Work task | Lines in the listing below containing the string "Strongylocentrotus" are to be identified and copied.

Exercise data |
• • • •

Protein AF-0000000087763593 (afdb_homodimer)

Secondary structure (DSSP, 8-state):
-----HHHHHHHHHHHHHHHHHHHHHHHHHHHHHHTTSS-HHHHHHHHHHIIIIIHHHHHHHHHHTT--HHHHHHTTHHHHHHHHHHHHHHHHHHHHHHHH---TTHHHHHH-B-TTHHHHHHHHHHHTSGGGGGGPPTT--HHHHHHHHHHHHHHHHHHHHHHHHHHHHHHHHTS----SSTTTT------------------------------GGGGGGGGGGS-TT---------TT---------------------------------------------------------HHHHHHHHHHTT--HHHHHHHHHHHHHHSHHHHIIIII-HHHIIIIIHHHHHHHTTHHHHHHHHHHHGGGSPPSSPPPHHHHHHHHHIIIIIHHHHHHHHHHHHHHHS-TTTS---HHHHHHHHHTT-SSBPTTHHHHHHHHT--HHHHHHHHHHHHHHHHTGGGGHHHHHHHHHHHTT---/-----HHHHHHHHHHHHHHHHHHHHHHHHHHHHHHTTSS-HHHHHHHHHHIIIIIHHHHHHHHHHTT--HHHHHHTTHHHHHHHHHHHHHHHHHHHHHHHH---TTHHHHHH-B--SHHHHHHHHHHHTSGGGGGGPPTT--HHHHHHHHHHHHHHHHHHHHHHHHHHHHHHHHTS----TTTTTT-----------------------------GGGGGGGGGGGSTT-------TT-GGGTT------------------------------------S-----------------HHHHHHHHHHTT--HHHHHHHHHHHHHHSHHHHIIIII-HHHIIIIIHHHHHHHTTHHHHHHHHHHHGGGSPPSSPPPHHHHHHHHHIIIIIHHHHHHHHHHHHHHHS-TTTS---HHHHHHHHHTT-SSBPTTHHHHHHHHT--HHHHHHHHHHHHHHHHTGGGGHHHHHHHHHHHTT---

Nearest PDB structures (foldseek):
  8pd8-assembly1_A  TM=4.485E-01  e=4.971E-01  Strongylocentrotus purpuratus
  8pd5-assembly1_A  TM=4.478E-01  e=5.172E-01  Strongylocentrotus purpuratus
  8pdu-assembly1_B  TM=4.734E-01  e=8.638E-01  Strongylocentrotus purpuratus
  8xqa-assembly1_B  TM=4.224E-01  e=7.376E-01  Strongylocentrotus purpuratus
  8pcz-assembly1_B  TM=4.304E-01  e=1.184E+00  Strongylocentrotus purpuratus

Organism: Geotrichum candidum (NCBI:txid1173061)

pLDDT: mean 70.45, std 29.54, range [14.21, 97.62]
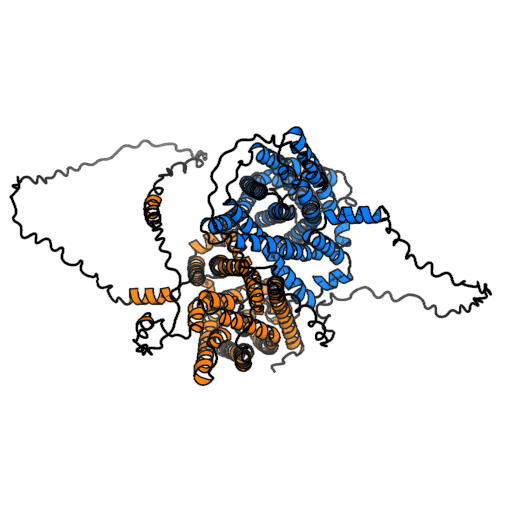

Structure (mmCIF, N/CA/C/O backbone):
data_AF-0000000087763593-model_v1
#
loop_
_entity.id
_entity.type
_entity.pdbx_description
1 polymer 'Auxin efflux carrier'
#
loop_
_atom_site.group_PDB
_atom_site.id
_atom_site.type_symbol
_atom_site.label_atom_id
_atom_site.label_alt_id
_atom_site.label_comp_id
_atom_site.label_asym_id
_atom_site.label_entity_id
_atom_site.label_seq_id
_atom_site.pdbx_PDB_ins_code
_atom_site.Cartn_x
_atom_site.Cartn_y
_atom_site.Cartn_z
_atom_site.occupancy
_atom_site.B_iso_or_equiv
_atom_site.auth_seq_id
_atom_site.auth_comp_id
_atom_site.auth_asym_id
_atom_site.auth_atom_id
_atom_site.pdbx_PDB_model_num
ATOM 1 N N . MET A 1 1 ? 20.031 38.031 -2.379 1 31.97 1 MET A N 1
ATOM 2 C CA . MET A 1 1 ? 18.734 38.312 -3 1 31.97 1 MET A CA 1
ATOM 3 C C . MET A 1 1 ? 17.969 37 -3.25 1 31.97 1 MET A C 1
ATOM 5 O O . MET A 1 1 ? 18.562 35.969 -3.58 1 31.97 1 MET A O 1
ATOM 9 N N . PHE A 1 2 ? 16.812 36.844 -2.635 1 45.16 2 PHE A N 1
ATOM 10 C CA . PHE A 1 2 ? 15.797 35.812 -2.721 1 45.16 2 PHE A CA 1
ATOM 11 C C . PHE A 1 2 ? 15.555 35.406 -4.172 1 45.16 2 PHE A C 1
ATOM 13 O O . PHE A 1 2 ? 14.82 36.094 -4.891 1 45.16 2 PHE A O 1
ATOM 20 N N . SER A 1 3 ? 16.5 35.156 -4.91 1 49.72 3 SER A N 1
ATOM 21 C CA . SER A 1 3 ? 16.125 34.875 -6.297 1 49.72 3 SER A CA 1
ATOM 22 C C . SER A 1 3 ? 15.211 33.656 -6.398 1 49.72 3 SER A C 1
ATOM 24 O O . SER A 1 3 ? 15.625 32.531 -6.102 1 49.72 3 SER A O 1
ATOM 26 N N . LEU A 1 4 ? 13.984 33.969 -6.145 1 59.84 4 LEU A N 1
ATOM 27 C CA . LEU A 1 4 ? 12.93 33 -6.418 1 59.84 4 LEU A CA 1
ATOM 28 C C . LEU A 1 4 ? 13.047 32.438 -7.84 1 59.84 4 LEU A C 1
ATOM 30 O O . LEU A 1 4 ? 12.922 33.219 -8.805 1 59.84 4 LEU A O 1
ATOM 34 N N . ASP A 1 5 ? 13.75 31.375 -7.98 1 69 5 ASP A N 1
ATOM 35 C CA . ASP A 1 5 ? 13.922 30.703 -9.258 1 69 5 ASP A CA 1
ATOM 36 C C . ASP A 1 5 ? 12.578 30.234 -9.812 1 69 5 ASP A C 1
ATOM 38 O O . ASP A 1 5 ? 11.898 29.406 -9.188 1 69 5 ASP A O 1
ATOM 42 N N . LEU A 1 6 ? 12.055 31.016 -10.844 1 76.81 6 LEU A N 1
ATOM 43 C CA . LEU A 1 6 ? 10.789 30.719 -11.5 1 76.81 6 LEU A CA 1
ATOM 44 C C . LEU A 1 6 ? 10.688 29.234 -11.859 1 76.81 6 LEU A C 1
ATOM 46 O O . LEU A 1 6 ? 9.609 28.656 -11.766 1 76.81 6 LEU A O 1
ATOM 50 N N . ALA A 1 7 ? 11.812 28.734 -12.18 1 75.88 7 ALA A N 1
ATOM 51 C CA . ALA A 1 7 ? 11.82 27.328 -12.547 1 75.88 7 ALA A CA 1
ATOM 52 C C . ALA A 1 7 ? 11.445 26.453 -11.352 1 75.88 7 ALA A C 1
ATOM 54 O O . ALA A 1 7 ? 10.703 25.469 -11.5 1 75.88 7 ALA A O 1
ATOM 55 N N . THR A 1 8 ? 11.82 26.891 -10.234 1 73.69 8 THR A N 1
ATOM 56 C CA . THR A 1 8 ? 11.523 26.141 -9.023 1 73.69 8 THR A CA 1
ATOM 57 C C . THR A 1 8 ? 10.039 26.234 -8.68 1 73.69 8 THR A C 1
ATOM 59 O O . THR A 1 8 ? 9.414 25.25 -8.312 1 73.69 8 THR A O 1
ATOM 62 N N . ILE A 1 9 ? 9.539 27.391 -8.82 1 78.38 9 ILE A N 1
ATOM 63 C CA . ILE A 1 9 ? 8.125 27.625 -8.516 1 78.38 9 ILE A CA 1
ATOM 64 C C . ILE A 1 9 ? 7.262 26.781 -9.461 1 78.38 9 ILE A C 1
ATOM 66 O O . ILE A 1 9 ? 6.352 26.078 -9.016 1 78.38 9 ILE A O 1
ATOM 70 N N . VAL A 1 10 ? 7.605 26.781 -10.688 1 79.12 10 VAL A N 1
ATOM 71 C CA . VAL A 1 10 ? 6.809 26.078 -11.688 1 79.12 10 VAL A CA 1
ATOM 72 C C . VAL A 1 10 ? 6.902 24.562 -11.461 1 79.12 10 VAL A C 1
ATOM 74 O O . VAL A 1 10 ? 5.883 23.875 -11.461 1 79.12 10 VAL A O 1
ATOM 77 N N . ASN A 1 11 ? 8.055 24.094 -11.172 1 75.19 11 ASN A N 1
ATOM 78 C CA . ASN A 1 11 ? 8.242 22.672 -10.953 1 75.19 11 ASN A CA 1
ATOM 79 C C . ASN A 1 11 ? 7.523 22.188 -9.695 1 75.19 11 ASN A C 1
ATOM 81 O O . ASN A 1 11 ? 6.953 21.094 -9.68 1 75.19 11 ASN A O 1
ATOM 85 N N . SER A 1 12 ? 7.551 23.094 -8.742 1 74.62 12 SER A N 1
ATOM 86 C CA . SER A 1 12 ? 6.855 22.734 -7.508 1 74.62 12 SER A CA 1
ATOM 87 C C . SER A 1 12 ? 5.344 22.75 -7.699 1 74.62 12 SER A C 1
ATOM 89 O O . SER A 1 12 ? 4.633 21.906 -7.16 1 74.62 12 SER A O 1
ATOM 91 N N . ALA A 1 13 ? 4.938 23.672 -8.445 1 79.38 13 ALA A N 1
ATOM 92 C CA . ALA A 1 13 ? 3.508 23.75 -8.742 1 79.38 13 ALA A CA 1
ATOM 93 C C . ALA A 1 13 ? 3.033 22.547 -9.539 1 79.38 13 ALA A C 1
ATOM 95 O O . ALA A 1 13 ? 1.973 21.984 -9.25 1 79.38 13 ALA A O 1
ATOM 96 N N . ILE A 1 14 ? 3.801 22.188 -10.453 1 78.94 14 ILE A N 1
ATOM 97 C CA . ILE A 1 14 ? 3.459 21.031 -11.297 1 78.94 14 ILE A CA 1
ATOM 98 C C . ILE A 1 14 ? 3.439 19.766 -10.445 1 78.94 14 ILE A C 1
ATOM 100 O O . ILE A 1 14 ? 2.508 18.953 -10.547 1 78.94 14 ILE A O 1
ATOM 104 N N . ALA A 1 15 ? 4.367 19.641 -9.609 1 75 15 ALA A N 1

• • • •

Answer section |
  8pd8-assembly1_A  TM=4.485E-01  e=4.971E-01  Strongylocentrotus purpuratus
  8pd5-assembly1_A  TM=4.478E-01  e=5.172E-01  Strongylocentrotus purpuratus
  8pdu-assembly1_B  TM=4.734E-01  e=8.638E-01  Strongylocentrotus purpuratus
  8xqa-assembly1_B  TM=4.224E-01  e=7.376E-01  Strongylocentrotus purpuratus
  8pcz-assembly1_B  TM=4.304E-01  e=1.184E+00  Strongylocentrotus purpuratus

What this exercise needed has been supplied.